- _INSTRUCTIONS FOR THE TASK_:
Find the line in the entries below that contains "ATOM 11 C C". Repeat it exactly, and every line after it through the line that contains "ATOM 22 O O".
[SOURCE DATA — start]
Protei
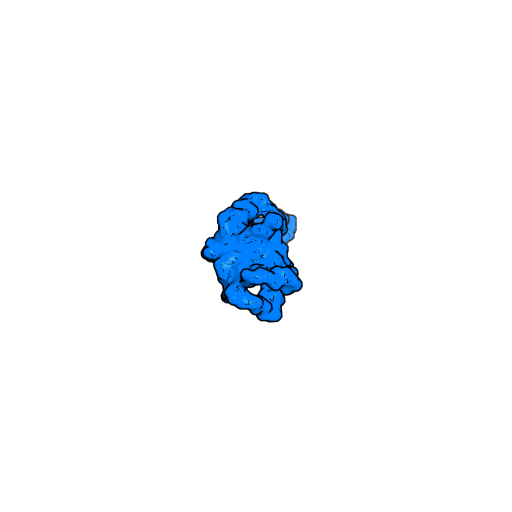n AF-A0A932YL43-F1 (afdb_monomer_lite)

Secondary structure (DSSP, 8-state):
-HHHHHHHHHHHHHHHHHHHHHHHHHHHHHHHHHHHHHHS-----TT------TTSB-HHHHHHHHTT-S-EEEEEEESSPPPHHHHHHHHHTTEEE-GGG-BTTEEEEEE-TTTHHHHHTSTTEEEEEE--

Radius of gyration: 28.6 Å; chains: 1; bounding box: 32×23×99 Å

Foldseek 3Di:
DVVVVVVVVVVVVVVVVVVVVVVVVVVVVVVVVVVCVVVVPPPPPVVPPVVQVCVQEDPQLVVVLVVQDQKFKKKWFFPDQDDPVRQVQLVVLAKAWDSVQDDPRITIIMHGSVSVSSSSPDPGTRHMDGDD

Structure (mmCIF, N/CA/C/O backbone):
data_AF-A0A932YL43-F1
#
_entry.id   AF-A0A932YL43-F1
#
loop_
_atom_site.group_PDB
_atom_site.id
_atom_site.type_symbol
_atom_site.label_atom_id
_atom_site.label_alt_id
_atom_site.label_comp_id
_atom_site.label_asym_id
_atom_site.label_entity_id
_atom_site.label_seq_id
_atom_site.pdbx_PDB_ins_code
_atom_site.Cartn_x
_atom_site.Cartn_y
_atom_site.Cartn_z
_atom_site.occupancy
_atom_site.B_iso_or_equiv
_atom_site.auth_seq_id
_atom_site.auth_comp_id
_atom_site.auth_asym_id
_atom_site.auth_atom_id
_atom_site.pdbx_PDB_model_num
ATOM 1 N N . MET A 1 1 ? -9.080 -1.529 80.407 1.00 56.34 1 MET A N 1
ATOM 2 C CA . MET A 1 1 ? -8.332 -1.017 79.232 1.00 56.34 1 MET A CA 1
ATOM 3 C C . MET A 1 1 ? -8.424 -1.926 78.001 1.00 56.34 1 MET A C 1
ATOM 5 O O . MET A 1 1 ? -8.150 -1.450 76.910 1.00 56.34 1 MET A O 1
ATOM 9 N N . GLU A 1 2 ? -8.868 -3.182 78.121 1.00 55.50 2 GLU A N 1
ATOM 10 C CA . GLU A 1 2 ? -8.913 -4.137 76.995 1.00 55.50 2 GLU A CA 1
ATOM 11 C C . GLU A 1 2 ? -10.062 -3.890 75.996 1.00 55.50 2 GLU A C 1
ATOM 13 O O . GLU A 1 2 ? -9.877 -4.029 74.789 1.00 55.50 2 GLU A O 1
ATOM 18 N N . VAL A 1 3 ? -11.223 -3.414 76.463 1.00 56.84 3 VAL A N 1
ATOM 19 C CA . VAL A 1 3 ? -12.414 -3.181 75.615 1.00 56.84 3 VAL A CA 1
ATOM 20 C C . VAL A 1 3 ? -12.193 -2.078 74.565 1.00 56.84 3 VAL A C 1
ATOM 22 O O . VAL A 1 3 ? -12.623 -2.213 73.421 1.00 56.84 3 VAL A O 1
ATOM 25 N N . LEU A 1 4 ? -11.469 -1.004 74.911 1.00 59.31 4 LEU A N 1
ATOM 26 C CA . LEU A 1 4 ? -11.134 0.062 73.954 1.00 59.31 4 LEU A CA 1
ATOM 27 C C . LEU A 1 4 ? -10.187 -0.424 72.849 1.00 59.31 4 LEU A C 1
ATOM 29 O O . LEU A 1 4 ? -10.293 0.036 71.712 1.00 59.31 4 LEU A O 1
ATOM 33 N N . ASN A 1 5 ? -9.285 -1.354 73.168 1.00 61.59 5 ASN A N 1
ATOM 34 C CA . ASN A 1 5 ? -8.339 -1.897 72.198 1.00 61.59 5 ASN A CA 1
ATOM 35 C C . ASN A 1 5 ? -9.042 -2.826 71.200 1.00 61.59 5 ASN A C 1
ATOM 37 O O . ASN A 1 5 ? -8.784 -2.738 70.000 1.00 61.59 5 ASN A O 1
ATOM 41 N N . LEU A 1 6 ? -10.012 -3.616 71.677 1.00 58.97 6 LEU A N 1
ATOM 42 C CA . LEU A 1 6 ? -10.848 -4.468 70.834 1.00 58.97 6 LEU A CA 1
ATOM 43 C C . LEU A 1 6 ? -11.654 -3.632 69.822 1.00 58.97 6 LEU A C 1
ATOM 45 O O . LEU A 1 6 ? -11.624 -3.908 68.625 1.00 58.97 6 LEU A O 1
ATOM 49 N N . ILE A 1 7 ? -12.304 -2.554 70.276 1.00 63.78 7 ILE A N 1
ATOM 50 C CA . ILE A 1 7 ? -13.087 -1.650 69.411 1.00 63.78 7 ILE A CA 1
ATOM 51 C C . ILE A 1 7 ? -12.187 -0.956 68.378 1.00 63.78 7 ILE A C 1
ATOM 53 O O . ILE A 1 7 ? -12.572 -0.803 67.217 1.00 63.78 7 ILE A O 1
ATOM 57 N N . ARG A 1 8 ? -10.974 -0.548 68.773 1.00 64.38 8 ARG A N 1
ATOM 58 C CA . ARG A 1 8 ? -10.015 0.104 67.871 1.00 64.38 8 ARG A CA 1
ATOM 59 C C . ARG A 1 8 ? -9.501 -0.852 66.794 1.00 64.38 8 ARG A C 1
ATOM 61 O O . ARG A 1 8 ? -9.474 -0.470 65.627 1.00 64.38 8 ARG A O 1
ATOM 68 N N . GLN A 1 9 ? -9.166 -2.090 67.159 1.00 70.75 9 GLN A N 1
ATOM 69 C CA . GLN A 1 9 ? -8.742 -3.120 66.205 1.00 70.75 9 GLN A CA 1
ATOM 70 C C . GLN A 1 9 ? -9.852 -3.481 65.211 1.00 70.75 9 GLN A C 1
ATOM 72 O O . GLN A 1 9 ? -9.582 -3.560 64.016 1.00 70.75 9 GLN A O 1
ATOM 77 N N . HIS A 1 10 ? -11.104 -3.603 65.664 1.00 72.69 10 HIS A N 1
ATOM 78 C CA . HIS A 1 10 ? -12.237 -3.895 64.776 1.00 72.69 10 HIS A CA 1
ATOM 79 C C . HIS A 1 10 ? -12.499 -2.772 63.764 1.00 72.69 10 HIS A C 1
ATOM 81 O O . HIS A 1 10 ? -12.797 -3.044 62.604 1.00 72.69 10 HIS A O 1
ATOM 87 N N . ARG A 1 11 ? -12.339 -1.504 64.167 1.00 73.00 11 ARG A N 1
ATOM 88 C CA . ARG A 1 11 ? -12.482 -0.356 63.253 1.00 73.00 11 ARG A CA 1
ATOM 89 C C . ARG A 1 11 ? -11.397 -0.324 62.178 1.00 73.00 11 ARG A C 1
ATOM 91 O O . ARG A 1 11 ? -11.695 0.009 61.036 1.00 73.00 11 ARG A O 1
ATOM 98 N N . ILE A 1 12 ? -10.163 -0.687 62.530 1.00 79.25 12 ILE A N 1
ATOM 99 C CA . ILE A 1 12 ? -9.052 -0.772 61.571 1.00 79.25 12 ILE A CA 1
ATOM 100 C C . ILE A 1 12 ? -9.288 -1.930 60.596 1.00 79.25 12 ILE A C 1
ATOM 102 O O . ILE A 1 12 ? -9.162 -1.739 59.392 1.00 79.25 12 ILE A O 1
ATOM 106 N N . LEU A 1 13 ? -9.707 -3.096 61.095 1.00 79.88 13 LEU A N 1
ATOM 107 C CA . LEU A 1 13 ? -10.059 -4.250 60.261 1.00 79.88 13 LEU A CA 1
ATOM 108 C C . LEU A 1 13 ? -11.180 -3.927 59.265 1.00 79.88 13 LEU A C 1
ATOM 110 O O . LEU A 1 13 ? -11.062 -4.259 58.089 1.00 79.88 13 LEU A O 1
ATOM 114 N N . LEU A 1 14 ? -12.224 -3.220 59.709 1.00 81.81 14 LEU A N 1
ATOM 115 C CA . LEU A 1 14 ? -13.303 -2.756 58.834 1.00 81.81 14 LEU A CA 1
[SOURCE DATA — finish]
- _TASK ANSWER_:
ATOM 11 C C . GLU A 1 2 ? -10.062 -3.890 75.996 1.00 55.50 2 GLU A C 1
ATOM 13 O O . GLU A 1 2 ? -9.877 -4.029 74.789 1.00 55.50 2 GLU A O 1
ATOM 18 N N . VAL A 1 3 ? -11.223 -3.414 76.463 1.00 56.84 3 VAL A N 1
ATOM 19 C CA . VAL A 1 3 ? -12.414 -3.181 75.615 1.00 56.84 3 VAL A CA 1
ATOM 20 C C . VAL A 1 3 ? -12.193 -2.078 74.565 1.00 56.84 3 VAL A C 1
ATOM 22 O O . VAL A 1 3 ? -12.623 -2.213 73.421 1.00 56.84 3 VAL A O 1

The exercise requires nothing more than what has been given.